**Aim of the exercise**
Print nothing except the lines of the listing below from the line with "ATOM 20 C CA" to the line with "ATOM 28 C CA", each exactly as written, both ends included.

Start of Data provided

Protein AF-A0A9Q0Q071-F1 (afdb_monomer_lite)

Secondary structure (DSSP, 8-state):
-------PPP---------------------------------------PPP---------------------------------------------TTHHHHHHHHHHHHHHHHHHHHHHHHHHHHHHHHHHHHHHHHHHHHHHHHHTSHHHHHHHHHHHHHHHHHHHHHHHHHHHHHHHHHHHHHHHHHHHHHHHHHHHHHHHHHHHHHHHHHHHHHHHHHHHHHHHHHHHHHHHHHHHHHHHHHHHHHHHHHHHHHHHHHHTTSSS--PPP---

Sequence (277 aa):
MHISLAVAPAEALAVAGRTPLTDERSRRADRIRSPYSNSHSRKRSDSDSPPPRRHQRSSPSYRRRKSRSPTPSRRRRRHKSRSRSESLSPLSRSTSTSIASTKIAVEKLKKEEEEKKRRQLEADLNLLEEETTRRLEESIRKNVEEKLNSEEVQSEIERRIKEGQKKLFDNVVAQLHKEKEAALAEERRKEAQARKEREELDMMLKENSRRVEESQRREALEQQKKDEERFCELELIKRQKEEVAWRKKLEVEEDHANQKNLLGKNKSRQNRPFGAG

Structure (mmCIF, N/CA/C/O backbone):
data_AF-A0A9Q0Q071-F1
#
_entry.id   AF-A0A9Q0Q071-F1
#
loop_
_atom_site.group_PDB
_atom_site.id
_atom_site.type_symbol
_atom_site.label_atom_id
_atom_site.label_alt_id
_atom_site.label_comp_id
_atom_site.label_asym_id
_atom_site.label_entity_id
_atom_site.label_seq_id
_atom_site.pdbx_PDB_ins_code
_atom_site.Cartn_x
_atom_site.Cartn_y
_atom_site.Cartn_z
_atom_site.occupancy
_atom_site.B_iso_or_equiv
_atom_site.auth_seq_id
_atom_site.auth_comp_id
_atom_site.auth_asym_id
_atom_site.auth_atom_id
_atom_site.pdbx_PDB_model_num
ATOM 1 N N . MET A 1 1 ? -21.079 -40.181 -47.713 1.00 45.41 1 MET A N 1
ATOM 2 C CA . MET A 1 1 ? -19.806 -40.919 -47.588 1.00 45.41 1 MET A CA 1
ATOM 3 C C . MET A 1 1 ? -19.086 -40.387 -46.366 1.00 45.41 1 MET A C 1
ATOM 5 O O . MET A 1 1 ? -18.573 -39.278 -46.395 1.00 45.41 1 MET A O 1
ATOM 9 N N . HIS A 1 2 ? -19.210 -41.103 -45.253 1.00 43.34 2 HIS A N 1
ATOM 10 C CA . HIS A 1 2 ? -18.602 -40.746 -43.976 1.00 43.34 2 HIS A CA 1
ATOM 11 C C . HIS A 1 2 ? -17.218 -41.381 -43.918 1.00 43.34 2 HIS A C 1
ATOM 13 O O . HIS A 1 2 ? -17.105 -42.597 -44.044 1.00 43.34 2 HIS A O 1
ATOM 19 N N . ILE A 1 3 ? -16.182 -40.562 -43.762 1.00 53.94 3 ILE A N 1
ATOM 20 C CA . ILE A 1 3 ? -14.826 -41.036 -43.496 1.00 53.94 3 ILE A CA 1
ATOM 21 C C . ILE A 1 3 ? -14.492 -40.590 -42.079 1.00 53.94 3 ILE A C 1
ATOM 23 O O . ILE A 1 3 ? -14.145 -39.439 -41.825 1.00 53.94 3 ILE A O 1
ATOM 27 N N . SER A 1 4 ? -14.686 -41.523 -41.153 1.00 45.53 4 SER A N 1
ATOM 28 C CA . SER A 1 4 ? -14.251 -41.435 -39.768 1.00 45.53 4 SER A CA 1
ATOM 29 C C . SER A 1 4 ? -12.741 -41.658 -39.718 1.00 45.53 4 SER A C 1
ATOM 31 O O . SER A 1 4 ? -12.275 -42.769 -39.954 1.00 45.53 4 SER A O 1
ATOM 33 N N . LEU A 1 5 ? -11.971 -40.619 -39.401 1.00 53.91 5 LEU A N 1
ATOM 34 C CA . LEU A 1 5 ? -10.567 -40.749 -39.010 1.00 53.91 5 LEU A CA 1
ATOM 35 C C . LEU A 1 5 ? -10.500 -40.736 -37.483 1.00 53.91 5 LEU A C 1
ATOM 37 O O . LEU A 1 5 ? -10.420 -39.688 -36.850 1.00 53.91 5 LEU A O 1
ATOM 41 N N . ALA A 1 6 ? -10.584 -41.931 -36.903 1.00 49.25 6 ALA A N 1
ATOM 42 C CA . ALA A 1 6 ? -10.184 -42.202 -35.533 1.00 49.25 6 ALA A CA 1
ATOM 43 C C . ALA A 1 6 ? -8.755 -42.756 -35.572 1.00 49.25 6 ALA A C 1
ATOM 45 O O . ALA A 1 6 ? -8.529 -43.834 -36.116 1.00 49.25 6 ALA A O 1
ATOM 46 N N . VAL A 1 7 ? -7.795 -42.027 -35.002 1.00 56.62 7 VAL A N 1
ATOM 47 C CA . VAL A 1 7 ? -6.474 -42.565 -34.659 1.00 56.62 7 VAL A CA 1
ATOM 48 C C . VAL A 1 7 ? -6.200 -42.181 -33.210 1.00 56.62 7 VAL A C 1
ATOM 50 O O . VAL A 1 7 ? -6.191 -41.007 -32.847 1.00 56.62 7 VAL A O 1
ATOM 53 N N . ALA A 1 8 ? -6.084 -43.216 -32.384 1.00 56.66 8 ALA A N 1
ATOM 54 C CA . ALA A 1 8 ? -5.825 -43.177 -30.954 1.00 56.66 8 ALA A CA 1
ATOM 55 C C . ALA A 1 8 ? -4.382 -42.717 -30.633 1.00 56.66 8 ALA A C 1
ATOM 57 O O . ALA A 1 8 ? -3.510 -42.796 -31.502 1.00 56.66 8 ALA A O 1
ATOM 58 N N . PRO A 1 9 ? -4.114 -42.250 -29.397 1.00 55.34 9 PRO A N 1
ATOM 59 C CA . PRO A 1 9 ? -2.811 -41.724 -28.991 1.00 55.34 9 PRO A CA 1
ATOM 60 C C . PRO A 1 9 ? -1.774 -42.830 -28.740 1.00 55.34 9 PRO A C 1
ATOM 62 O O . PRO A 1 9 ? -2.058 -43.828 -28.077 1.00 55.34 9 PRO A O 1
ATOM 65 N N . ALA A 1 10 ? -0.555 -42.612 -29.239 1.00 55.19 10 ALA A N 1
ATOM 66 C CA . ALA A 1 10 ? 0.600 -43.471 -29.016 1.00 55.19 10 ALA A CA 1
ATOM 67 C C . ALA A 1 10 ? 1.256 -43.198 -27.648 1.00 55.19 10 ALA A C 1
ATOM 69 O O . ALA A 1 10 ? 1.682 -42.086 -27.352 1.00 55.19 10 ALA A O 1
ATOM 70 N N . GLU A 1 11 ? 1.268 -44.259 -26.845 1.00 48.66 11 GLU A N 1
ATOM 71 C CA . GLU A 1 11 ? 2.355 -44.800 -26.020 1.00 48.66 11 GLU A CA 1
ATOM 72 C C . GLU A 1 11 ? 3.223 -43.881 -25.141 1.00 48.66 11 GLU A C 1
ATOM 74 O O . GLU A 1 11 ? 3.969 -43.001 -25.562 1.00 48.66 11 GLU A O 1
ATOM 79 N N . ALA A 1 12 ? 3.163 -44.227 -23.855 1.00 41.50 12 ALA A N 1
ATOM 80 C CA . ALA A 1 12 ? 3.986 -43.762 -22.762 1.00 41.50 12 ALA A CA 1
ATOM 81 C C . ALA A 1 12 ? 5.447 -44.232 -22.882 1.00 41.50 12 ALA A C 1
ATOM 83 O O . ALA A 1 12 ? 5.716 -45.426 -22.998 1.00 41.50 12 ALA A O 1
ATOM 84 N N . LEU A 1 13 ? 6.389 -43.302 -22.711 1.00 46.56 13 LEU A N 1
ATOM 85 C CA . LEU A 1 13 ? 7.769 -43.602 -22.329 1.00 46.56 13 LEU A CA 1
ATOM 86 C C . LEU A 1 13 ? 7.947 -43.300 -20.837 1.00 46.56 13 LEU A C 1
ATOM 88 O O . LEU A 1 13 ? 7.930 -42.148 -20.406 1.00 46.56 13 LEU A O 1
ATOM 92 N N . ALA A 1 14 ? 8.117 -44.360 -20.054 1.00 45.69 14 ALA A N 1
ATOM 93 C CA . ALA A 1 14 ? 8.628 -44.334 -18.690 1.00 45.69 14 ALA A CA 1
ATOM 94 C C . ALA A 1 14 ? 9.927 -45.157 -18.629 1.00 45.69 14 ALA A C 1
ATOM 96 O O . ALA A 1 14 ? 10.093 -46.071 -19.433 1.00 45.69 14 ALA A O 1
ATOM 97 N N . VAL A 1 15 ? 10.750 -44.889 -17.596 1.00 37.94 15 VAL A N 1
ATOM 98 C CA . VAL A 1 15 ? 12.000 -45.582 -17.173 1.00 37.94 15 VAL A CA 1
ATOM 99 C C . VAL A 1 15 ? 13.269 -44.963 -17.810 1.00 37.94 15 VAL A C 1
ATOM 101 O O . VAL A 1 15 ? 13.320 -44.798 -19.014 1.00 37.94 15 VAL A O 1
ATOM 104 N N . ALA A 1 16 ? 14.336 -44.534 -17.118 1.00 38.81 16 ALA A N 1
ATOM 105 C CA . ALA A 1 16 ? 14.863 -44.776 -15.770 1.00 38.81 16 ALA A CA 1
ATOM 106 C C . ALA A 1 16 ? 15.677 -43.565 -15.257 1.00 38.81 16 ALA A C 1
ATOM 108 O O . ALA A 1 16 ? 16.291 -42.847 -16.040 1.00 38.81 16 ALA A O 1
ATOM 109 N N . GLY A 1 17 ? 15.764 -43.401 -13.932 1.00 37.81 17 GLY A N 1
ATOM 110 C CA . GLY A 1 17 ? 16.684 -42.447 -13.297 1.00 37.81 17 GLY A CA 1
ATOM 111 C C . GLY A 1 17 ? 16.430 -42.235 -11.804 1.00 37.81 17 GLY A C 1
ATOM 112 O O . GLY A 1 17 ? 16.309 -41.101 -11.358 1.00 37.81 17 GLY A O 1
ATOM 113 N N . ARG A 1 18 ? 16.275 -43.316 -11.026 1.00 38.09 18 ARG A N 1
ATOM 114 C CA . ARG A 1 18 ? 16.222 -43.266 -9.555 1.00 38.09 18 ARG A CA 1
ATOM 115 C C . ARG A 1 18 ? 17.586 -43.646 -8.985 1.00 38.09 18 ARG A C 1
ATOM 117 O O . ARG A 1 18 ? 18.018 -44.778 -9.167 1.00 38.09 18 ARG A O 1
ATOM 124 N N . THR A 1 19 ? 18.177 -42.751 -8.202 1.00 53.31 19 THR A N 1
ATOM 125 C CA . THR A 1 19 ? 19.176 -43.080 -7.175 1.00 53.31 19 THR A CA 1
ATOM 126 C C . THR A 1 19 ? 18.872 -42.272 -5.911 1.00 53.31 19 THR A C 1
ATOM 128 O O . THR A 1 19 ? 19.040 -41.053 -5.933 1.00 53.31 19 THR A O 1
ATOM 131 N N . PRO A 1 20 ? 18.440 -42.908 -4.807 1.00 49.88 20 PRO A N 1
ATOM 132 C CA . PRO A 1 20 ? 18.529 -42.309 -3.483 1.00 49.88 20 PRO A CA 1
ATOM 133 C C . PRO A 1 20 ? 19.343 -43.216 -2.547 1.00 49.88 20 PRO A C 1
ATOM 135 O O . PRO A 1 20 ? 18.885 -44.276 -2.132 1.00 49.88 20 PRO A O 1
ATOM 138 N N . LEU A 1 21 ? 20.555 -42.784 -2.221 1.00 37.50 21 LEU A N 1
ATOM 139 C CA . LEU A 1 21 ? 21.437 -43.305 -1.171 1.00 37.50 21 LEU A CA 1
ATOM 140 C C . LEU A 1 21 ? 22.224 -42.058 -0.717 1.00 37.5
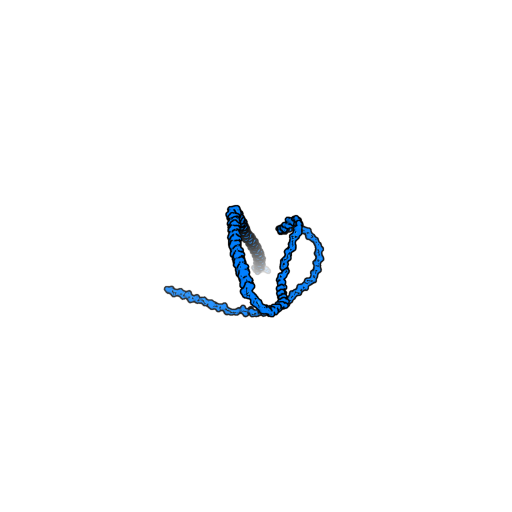0 21 LEU A C 1
ATOM 142 O O . LEU A 1 21 ? 22.747 -41.357 -1.573 1.00 37.50 21 LEU A O 1
ATOM 146 N N . THR A 1 22 ? 22.288 -41.618 0.535 1.00 45.75 22 THR A N 1
ATOM 147 C CA . THR A 1 22 ? 22.204 -42.297 1.829 1.00 45.75 22 THR A CA 1
ATOM 148 C C . THR A 1 22 ? 21.771 -41.306 2.913 1.00 45.75 22 THR A C 1
ATOM 150 O O . THR A 1 22 ? 22.224 -40.162 2.941 1.00 45.75 22 THR A O 1
ATOM 153 N N . ASP A 1 23 ? 20.948 -41.793 3.832 1.00 34.75 23 ASP A N 1
ATOM 154 C CA . ASP A 1 23 ? 20.688 -41.224 5.151 1.00 34.75 23 ASP A CA 1
ATOM 155 C C . ASP A 1 23 ? 21.882 -41.589 6.063 1.00 34.75 23 ASP A C 1
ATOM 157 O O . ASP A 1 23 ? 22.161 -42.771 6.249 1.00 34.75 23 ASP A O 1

End of Data provided

**Answer area**
ATOM 20 C CA . ILE A 1 3 ? -14.826 -41.036 -43.496 1.00 53.94 3 ILE A CA 1
ATOM 21 C C . ILE A 1 3 ? -14.492 -40.590 -42.079 1.00 53.94 3 ILE A C 1
ATOM 23 O O . ILE A 1 3 ? -14.145 -39.439 -41.825 1.00 53.94 3 ILE A O 1
ATOM 27 N N . SER A 1 4 ? -14.686 -41.523 -41.153 1.00 45.53 4 SER A N 1
ATOM 28 C CA . SER A 1 4 ? -14.251 -41.435 -39.768 1.00 45.53 4 SER A CA 1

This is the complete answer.